## MATERIAL SUPPLIED

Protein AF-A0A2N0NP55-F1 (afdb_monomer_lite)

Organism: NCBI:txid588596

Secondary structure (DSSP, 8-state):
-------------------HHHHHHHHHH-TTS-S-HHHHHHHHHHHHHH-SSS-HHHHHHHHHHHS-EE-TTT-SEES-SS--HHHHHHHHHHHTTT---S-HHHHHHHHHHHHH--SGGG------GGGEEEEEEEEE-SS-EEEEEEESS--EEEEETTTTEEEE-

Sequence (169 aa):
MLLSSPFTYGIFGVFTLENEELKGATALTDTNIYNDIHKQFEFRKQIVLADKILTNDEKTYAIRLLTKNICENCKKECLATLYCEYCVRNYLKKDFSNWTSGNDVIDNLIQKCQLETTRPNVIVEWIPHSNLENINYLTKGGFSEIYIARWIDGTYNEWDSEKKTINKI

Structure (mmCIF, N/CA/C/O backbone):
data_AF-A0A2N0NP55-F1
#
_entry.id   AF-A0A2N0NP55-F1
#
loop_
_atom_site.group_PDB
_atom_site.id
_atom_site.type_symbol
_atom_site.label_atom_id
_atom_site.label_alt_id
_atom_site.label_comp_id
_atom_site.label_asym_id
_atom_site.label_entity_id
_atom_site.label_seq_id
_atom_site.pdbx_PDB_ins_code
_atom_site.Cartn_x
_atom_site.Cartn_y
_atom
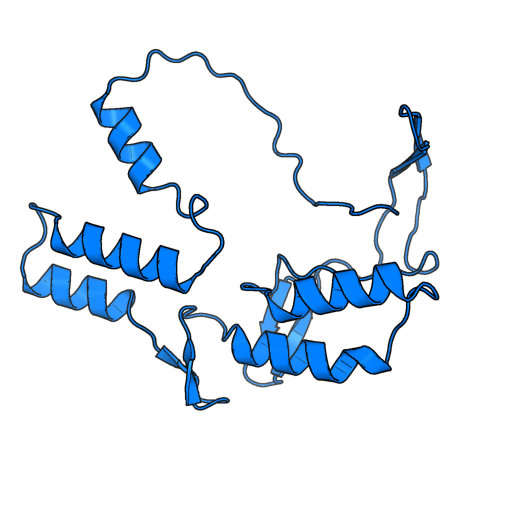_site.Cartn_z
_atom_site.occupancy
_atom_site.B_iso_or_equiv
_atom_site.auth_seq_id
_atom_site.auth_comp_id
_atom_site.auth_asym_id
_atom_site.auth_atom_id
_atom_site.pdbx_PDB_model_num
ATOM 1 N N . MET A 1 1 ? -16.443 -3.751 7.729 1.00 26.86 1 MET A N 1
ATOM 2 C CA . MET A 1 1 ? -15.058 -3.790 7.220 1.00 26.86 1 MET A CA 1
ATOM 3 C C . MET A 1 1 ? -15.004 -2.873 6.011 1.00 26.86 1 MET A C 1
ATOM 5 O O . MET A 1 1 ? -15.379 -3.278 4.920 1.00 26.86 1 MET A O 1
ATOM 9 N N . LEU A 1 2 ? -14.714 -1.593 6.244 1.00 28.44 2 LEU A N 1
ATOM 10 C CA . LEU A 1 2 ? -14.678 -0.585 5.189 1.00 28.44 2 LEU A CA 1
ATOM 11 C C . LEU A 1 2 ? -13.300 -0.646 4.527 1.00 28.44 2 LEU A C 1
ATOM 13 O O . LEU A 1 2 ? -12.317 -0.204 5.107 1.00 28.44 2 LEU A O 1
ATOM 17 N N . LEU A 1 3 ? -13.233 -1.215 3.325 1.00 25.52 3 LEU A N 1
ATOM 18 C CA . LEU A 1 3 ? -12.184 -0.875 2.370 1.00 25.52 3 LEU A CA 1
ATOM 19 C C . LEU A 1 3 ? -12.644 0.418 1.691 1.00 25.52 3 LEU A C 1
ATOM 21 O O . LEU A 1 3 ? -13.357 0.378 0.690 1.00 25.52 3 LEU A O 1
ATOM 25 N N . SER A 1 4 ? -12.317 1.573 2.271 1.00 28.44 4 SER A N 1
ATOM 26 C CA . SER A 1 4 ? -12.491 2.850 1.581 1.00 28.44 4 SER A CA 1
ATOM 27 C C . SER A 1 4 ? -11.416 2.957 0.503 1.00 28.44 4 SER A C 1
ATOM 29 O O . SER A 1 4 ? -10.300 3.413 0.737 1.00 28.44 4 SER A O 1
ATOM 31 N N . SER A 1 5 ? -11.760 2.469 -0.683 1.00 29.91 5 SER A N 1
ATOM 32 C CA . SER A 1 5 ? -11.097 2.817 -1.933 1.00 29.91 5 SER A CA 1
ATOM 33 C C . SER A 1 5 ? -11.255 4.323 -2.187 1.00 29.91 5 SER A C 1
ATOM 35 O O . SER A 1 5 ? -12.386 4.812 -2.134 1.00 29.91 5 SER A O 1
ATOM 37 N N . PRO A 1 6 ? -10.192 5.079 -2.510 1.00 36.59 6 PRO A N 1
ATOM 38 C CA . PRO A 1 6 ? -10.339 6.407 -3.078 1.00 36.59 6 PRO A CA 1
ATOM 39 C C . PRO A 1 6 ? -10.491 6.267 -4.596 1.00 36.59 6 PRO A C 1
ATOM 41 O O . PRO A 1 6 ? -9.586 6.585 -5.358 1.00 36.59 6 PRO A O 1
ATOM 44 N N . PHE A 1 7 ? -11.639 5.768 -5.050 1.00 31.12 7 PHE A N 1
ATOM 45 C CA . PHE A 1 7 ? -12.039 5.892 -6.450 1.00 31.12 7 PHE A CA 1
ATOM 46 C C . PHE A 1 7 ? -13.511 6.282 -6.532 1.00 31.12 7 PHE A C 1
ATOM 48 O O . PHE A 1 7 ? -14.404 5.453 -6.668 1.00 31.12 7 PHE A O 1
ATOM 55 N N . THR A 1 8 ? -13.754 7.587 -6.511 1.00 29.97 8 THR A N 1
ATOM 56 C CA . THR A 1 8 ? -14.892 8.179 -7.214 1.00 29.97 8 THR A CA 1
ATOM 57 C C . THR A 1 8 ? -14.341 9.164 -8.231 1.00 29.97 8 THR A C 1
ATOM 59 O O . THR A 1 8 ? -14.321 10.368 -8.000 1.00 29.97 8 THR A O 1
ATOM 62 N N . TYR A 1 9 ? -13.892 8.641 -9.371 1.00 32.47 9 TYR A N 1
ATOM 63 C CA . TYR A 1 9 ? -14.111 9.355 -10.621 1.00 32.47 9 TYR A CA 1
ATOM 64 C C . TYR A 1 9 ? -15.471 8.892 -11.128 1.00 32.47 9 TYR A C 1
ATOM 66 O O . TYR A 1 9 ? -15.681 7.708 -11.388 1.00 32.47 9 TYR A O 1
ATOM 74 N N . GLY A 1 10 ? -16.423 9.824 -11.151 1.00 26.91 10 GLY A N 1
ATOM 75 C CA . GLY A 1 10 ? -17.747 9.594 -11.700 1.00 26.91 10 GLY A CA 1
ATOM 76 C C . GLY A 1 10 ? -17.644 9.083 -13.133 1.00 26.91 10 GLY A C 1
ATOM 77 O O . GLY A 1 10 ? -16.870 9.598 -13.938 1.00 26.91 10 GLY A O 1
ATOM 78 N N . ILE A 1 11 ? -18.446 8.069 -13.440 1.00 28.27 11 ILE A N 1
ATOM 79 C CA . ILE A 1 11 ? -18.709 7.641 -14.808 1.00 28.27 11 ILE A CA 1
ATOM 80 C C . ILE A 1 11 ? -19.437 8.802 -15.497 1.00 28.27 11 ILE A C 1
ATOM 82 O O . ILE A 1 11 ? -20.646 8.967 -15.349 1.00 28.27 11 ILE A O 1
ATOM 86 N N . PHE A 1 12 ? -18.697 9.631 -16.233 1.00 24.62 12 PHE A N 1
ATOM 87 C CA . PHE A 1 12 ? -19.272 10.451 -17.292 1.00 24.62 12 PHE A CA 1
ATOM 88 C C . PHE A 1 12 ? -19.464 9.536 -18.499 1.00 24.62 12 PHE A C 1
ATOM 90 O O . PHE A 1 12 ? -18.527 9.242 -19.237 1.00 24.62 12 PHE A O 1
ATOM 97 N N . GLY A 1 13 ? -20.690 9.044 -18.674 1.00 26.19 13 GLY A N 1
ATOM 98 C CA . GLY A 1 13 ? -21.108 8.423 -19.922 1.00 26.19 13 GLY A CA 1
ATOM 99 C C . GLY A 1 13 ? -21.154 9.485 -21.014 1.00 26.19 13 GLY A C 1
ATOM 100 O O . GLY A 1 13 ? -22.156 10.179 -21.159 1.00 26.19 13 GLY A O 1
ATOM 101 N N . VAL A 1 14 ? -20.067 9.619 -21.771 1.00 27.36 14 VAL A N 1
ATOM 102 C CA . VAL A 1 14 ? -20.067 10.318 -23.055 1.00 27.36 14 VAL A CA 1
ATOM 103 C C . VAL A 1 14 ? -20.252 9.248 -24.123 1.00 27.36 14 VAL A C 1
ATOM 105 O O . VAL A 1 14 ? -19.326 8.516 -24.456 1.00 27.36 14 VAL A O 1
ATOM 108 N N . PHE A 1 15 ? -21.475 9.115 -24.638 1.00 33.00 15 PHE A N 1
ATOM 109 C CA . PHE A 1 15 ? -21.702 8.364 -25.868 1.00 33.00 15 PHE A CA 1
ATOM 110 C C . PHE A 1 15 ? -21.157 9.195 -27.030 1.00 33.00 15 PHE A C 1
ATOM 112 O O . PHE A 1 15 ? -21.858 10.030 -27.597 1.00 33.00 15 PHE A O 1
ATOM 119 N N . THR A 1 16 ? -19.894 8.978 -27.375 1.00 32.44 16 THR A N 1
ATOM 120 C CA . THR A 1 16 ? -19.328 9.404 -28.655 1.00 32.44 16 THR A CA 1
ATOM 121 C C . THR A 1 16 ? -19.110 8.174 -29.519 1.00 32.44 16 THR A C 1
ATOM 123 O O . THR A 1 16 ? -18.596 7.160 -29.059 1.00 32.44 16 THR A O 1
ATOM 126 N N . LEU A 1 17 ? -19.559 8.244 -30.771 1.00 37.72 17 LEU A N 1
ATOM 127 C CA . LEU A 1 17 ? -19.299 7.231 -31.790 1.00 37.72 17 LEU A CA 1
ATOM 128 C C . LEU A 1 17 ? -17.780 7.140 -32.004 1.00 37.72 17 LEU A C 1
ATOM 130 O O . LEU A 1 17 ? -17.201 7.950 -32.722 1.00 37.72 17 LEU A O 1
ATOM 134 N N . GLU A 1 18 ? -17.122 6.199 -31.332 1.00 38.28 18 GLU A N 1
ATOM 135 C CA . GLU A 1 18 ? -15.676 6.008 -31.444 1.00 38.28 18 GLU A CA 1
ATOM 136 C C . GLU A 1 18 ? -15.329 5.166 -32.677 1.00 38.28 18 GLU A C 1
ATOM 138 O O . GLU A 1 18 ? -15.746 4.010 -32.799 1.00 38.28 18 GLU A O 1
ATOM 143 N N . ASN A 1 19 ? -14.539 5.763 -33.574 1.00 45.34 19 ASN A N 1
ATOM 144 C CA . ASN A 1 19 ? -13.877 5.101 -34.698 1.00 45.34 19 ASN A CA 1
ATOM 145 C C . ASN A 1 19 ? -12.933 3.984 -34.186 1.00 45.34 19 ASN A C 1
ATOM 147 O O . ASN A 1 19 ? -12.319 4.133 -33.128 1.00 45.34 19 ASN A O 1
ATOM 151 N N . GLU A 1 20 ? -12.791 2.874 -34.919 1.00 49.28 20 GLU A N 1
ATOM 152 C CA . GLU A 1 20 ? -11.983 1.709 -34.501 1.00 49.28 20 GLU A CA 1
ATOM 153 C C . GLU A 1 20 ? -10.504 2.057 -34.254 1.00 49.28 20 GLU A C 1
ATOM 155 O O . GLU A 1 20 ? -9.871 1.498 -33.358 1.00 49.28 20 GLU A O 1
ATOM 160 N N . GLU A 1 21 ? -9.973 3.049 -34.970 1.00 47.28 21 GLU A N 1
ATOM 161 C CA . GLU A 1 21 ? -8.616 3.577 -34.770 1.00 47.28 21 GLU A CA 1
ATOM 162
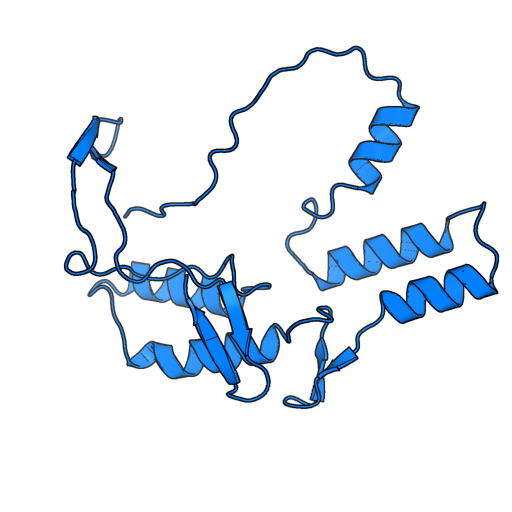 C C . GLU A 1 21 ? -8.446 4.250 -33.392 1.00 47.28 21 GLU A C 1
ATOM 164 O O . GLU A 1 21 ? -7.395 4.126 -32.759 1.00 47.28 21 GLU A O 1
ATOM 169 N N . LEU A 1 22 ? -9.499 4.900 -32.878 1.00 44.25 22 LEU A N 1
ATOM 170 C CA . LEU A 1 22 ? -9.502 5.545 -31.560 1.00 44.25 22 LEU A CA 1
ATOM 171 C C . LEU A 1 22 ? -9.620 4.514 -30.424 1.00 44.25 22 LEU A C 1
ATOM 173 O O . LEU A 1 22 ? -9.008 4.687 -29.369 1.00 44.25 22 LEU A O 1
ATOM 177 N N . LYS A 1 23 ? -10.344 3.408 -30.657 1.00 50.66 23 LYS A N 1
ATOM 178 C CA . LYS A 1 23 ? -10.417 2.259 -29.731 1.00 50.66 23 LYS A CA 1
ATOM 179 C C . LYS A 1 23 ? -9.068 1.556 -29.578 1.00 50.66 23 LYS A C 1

--

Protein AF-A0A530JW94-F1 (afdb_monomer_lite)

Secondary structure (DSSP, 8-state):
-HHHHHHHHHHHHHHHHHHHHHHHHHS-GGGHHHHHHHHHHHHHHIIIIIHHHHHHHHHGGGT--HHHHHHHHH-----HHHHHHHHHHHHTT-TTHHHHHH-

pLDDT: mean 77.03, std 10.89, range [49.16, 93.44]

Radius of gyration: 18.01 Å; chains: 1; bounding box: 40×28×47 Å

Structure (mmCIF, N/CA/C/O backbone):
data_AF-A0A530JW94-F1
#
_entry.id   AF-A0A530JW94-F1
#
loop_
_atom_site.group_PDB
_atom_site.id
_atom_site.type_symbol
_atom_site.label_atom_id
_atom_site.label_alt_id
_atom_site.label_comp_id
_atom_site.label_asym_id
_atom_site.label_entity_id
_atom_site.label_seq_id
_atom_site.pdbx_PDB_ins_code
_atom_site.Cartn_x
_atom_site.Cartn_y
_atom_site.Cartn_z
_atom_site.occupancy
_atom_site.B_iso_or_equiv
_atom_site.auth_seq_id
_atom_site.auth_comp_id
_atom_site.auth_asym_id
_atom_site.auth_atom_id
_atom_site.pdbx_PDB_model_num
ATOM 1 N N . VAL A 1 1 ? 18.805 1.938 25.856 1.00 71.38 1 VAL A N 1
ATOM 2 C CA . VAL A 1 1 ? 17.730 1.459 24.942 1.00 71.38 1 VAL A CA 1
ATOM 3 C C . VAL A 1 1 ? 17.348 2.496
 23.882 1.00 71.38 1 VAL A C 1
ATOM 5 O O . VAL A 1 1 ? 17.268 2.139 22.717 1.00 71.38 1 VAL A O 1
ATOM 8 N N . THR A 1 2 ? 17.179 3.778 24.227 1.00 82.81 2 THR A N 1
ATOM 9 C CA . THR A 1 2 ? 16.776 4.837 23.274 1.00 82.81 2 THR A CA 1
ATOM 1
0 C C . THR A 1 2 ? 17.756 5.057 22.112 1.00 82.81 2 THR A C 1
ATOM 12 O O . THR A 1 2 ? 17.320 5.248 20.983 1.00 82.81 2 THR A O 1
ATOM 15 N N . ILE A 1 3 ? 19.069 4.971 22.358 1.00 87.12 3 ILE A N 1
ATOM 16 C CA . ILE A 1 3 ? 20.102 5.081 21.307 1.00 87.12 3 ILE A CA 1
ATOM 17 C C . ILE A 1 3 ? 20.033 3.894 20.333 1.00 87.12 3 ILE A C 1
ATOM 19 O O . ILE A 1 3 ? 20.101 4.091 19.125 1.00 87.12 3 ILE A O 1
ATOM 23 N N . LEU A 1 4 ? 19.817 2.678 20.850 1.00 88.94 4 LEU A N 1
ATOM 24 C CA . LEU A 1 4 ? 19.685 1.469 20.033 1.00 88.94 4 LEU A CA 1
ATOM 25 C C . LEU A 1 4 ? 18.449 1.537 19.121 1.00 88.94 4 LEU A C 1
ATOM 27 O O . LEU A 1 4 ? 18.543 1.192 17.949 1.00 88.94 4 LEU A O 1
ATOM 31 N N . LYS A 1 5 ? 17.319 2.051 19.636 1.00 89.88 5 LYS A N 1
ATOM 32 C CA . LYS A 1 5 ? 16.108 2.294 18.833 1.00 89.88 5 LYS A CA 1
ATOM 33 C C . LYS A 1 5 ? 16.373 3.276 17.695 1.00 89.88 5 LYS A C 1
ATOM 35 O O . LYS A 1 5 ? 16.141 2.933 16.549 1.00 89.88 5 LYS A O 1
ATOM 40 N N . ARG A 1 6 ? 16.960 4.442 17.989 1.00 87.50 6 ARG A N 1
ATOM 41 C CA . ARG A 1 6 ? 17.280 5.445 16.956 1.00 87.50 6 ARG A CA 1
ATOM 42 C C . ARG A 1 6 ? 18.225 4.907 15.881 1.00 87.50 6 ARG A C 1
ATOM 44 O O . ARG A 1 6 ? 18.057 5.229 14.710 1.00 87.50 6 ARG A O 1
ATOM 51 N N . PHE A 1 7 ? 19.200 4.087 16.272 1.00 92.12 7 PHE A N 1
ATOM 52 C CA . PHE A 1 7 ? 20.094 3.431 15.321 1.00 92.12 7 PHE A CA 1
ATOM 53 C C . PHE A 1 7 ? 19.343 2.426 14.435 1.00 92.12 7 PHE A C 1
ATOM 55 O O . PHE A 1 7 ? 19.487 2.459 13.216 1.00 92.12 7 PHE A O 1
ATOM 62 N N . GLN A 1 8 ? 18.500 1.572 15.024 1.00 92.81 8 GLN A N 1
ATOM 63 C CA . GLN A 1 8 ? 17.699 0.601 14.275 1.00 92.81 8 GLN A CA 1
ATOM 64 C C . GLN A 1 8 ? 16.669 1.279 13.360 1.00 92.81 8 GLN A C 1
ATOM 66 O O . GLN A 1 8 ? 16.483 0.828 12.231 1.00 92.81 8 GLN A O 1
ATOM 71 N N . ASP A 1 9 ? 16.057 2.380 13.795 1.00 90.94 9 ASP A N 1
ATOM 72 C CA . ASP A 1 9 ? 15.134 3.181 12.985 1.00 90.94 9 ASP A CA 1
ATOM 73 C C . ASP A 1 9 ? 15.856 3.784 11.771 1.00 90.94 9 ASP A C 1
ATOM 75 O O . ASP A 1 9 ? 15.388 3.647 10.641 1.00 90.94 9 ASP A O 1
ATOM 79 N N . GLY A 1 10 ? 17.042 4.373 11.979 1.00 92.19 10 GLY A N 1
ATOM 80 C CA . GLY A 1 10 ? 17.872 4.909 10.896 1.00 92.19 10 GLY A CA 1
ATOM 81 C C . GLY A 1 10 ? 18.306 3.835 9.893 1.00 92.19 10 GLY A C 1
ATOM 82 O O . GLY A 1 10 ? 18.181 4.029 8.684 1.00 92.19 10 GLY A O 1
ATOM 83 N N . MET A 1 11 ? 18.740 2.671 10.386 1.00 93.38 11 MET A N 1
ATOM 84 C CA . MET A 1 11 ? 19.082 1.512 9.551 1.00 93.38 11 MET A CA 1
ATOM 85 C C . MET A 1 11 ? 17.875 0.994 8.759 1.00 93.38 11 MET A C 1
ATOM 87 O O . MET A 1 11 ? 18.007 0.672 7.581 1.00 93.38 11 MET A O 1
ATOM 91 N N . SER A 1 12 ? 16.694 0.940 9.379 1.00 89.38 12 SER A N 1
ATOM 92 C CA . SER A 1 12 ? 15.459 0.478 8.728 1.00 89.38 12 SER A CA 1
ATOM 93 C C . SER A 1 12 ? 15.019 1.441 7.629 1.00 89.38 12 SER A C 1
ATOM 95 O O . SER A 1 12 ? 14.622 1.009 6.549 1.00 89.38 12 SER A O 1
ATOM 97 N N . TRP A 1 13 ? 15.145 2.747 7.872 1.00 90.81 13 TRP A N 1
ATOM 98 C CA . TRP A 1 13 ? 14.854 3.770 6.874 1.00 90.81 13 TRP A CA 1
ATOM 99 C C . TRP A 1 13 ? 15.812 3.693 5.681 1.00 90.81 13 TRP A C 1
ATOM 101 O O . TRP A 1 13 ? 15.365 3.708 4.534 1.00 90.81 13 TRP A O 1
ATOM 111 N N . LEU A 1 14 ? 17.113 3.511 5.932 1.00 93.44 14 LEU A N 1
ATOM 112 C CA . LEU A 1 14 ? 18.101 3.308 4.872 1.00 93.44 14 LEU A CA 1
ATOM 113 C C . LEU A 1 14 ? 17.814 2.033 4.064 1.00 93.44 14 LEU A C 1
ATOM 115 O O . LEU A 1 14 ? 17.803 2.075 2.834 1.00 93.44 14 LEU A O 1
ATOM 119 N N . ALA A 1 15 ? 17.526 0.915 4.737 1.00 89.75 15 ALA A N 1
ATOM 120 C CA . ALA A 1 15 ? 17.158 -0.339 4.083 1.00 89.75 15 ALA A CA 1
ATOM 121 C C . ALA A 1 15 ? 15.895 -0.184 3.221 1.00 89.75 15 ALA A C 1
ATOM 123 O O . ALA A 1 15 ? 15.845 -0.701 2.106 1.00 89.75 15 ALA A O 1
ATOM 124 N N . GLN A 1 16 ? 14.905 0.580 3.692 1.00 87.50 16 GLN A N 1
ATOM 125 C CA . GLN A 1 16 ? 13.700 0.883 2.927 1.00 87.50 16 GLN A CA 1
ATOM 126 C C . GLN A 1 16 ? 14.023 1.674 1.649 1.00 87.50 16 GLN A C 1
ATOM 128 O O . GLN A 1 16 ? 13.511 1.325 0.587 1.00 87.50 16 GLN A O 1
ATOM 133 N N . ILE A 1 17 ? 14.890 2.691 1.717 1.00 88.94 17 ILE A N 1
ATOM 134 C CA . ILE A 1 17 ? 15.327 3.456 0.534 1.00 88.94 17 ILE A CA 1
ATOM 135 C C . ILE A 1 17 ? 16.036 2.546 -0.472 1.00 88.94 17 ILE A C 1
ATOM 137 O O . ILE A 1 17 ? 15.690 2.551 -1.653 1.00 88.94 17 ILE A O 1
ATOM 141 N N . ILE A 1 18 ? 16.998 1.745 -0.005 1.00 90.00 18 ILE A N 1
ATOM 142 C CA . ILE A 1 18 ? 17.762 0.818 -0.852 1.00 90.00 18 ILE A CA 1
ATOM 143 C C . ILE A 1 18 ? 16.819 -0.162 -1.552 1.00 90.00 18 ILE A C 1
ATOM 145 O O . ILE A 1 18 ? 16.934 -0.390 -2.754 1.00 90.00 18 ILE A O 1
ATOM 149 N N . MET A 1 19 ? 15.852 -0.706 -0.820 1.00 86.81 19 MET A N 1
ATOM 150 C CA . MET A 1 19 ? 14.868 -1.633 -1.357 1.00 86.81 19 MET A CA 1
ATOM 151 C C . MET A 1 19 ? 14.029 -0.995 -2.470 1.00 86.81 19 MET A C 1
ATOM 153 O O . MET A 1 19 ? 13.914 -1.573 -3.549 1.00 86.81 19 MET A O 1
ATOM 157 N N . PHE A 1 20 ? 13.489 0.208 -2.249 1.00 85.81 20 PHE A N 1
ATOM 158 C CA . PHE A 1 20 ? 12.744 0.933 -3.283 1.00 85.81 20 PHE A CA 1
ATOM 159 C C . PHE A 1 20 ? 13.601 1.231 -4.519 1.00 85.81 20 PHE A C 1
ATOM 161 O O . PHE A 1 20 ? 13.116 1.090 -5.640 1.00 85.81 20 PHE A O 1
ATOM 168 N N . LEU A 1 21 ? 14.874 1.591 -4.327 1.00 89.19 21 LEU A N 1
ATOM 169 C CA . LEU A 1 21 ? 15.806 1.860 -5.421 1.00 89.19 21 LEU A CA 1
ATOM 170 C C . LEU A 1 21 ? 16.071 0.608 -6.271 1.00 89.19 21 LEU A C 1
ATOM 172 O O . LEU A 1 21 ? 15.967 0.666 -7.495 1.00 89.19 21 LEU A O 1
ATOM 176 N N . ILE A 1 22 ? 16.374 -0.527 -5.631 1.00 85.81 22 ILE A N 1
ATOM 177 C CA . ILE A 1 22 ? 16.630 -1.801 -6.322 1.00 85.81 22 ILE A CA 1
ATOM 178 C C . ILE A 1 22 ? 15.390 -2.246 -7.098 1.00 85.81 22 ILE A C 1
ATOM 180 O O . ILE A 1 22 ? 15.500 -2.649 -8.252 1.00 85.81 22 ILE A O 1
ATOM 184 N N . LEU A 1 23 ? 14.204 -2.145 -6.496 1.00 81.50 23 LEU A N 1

## DIRECTIONS FOR THIS TASK
Reproduce word for word the material above, starting with the line that has "ATOM 73 C C" and stopping after the line that has "ATOM 124 N N".

## ANSWER TO THE PROBLEM
ATOM 73 C C . ASP A 1 9 ? 15.856 3.784 11.771 1.00 90.94 9 ASP A C 1
ATOM 75 O O . ASP A 1 9 ? 15.388 3.647 10.641 1.00 90.94 9 ASP A O 1
ATOM 79 N N . GLY A 1 10 ? 17.042 4.373 11.979 1.00 92.19 10 GLY A N 1
ATOM 80 C CA . GLY A 1 10 ? 17.872 4.909 10.896 1.00 92.19 10 GLY A CA 1
ATOM 81 C C . GLY A 1 10 ? 18.306 3.835 9.893 1.00 92.19 10 GLY A C 1
ATOM 82 O O . GLY A 1 10 ? 18.181 4.029 8.684 1.00 92.19 10 GLY A O 1
ATOM 83 N N . MET A 1 11 ? 18.740 2.671 10.386 1.00 93.38 11 MET A N 1
ATOM 84 C CA . MET A 1 11 ? 19.082 1.512 9.551 1.00 93.38 11 MET A CA 1
ATOM 85 C C . MET A 1 11 ? 17.875 0.994 8.759 1.00 93.38 11 MET A C 1
ATOM 87 O O . MET A 1 11 ? 18.007 0.672 7.581 1.00 93.38 11 MET A O 1
ATOM 91 N N . SER A 1 12 ? 16.694 0.940 9.379 1.00 89.38 12 SER A N 1
ATOM 92 C CA . SER A 1 12 ? 15.459 0.478 8.728 1.00 89.38 12 SER A CA 1
ATOM 93 C C . SER A 1 12 ? 15.019 1.441 7.629 1.00 89.38 12 SER A C 1
ATOM 95 O O . SER A 1 12 ? 14.622 1.009 6.549 1.00 89.38 12 SER A O 1
ATOM 97 N N . TRP A 1 13 ? 15.145 2.747 7.872 1.00 90.81 13 TRP A N 1
ATOM 98 C CA . TRP A 1 13 ? 14.854 3.770 6.874 1.00 90.81 13 TRP A CA 1
ATOM 99 C C . TRP A 1 13 ? 15.812 3.693 5.681 1.00 90.81 13 TRP A C 1
ATOM 101 O O . TRP A 1 13 ? 15.365 3.708 4.534 1.00 90.81 13 TRP A O 1
ATOM 111 N N . LEU A 1 14 ? 17.113 3.511 5.932 1.00 93.44 14 LEU A N 1
ATOM 112 C CA . LEU A 1 14 ? 18.101 3.308 4.872 1.00 93.44 14 LEU A CA 1
ATOM 113 C C . LEU A 1 14 ? 17.814 2.033 4.064 1.00 93.44 14 LEU A C 1
ATOM 115 O O . LEU A 1 14 ? 17.803 2.075 2.834 1.00 93.44 14 LEU A O 1
ATOM 119 N N . ALA A 1 15 ? 17.526 0.915 4.737 1.00 89.75 15 ALA A N 1
ATOM 120 C CA . ALA A 1 15 ? 17.158 -0.339 4.083 1.00 89.75 15 ALA A CA 1
ATOM 121 C C . ALA A 1 15 ? 15.895 -0.184 3.221 1.00 89.75 15 ALA A C 1
ATOM 123 O O . ALA A 1 15 ? 15.845 -0.701 2.106 1.00 89.75 15 ALA A O 1
ATOM 124 N N . GLN A 1 16 ? 14.905 0.580 3.692 1.00 87.50 16 GLN A N 1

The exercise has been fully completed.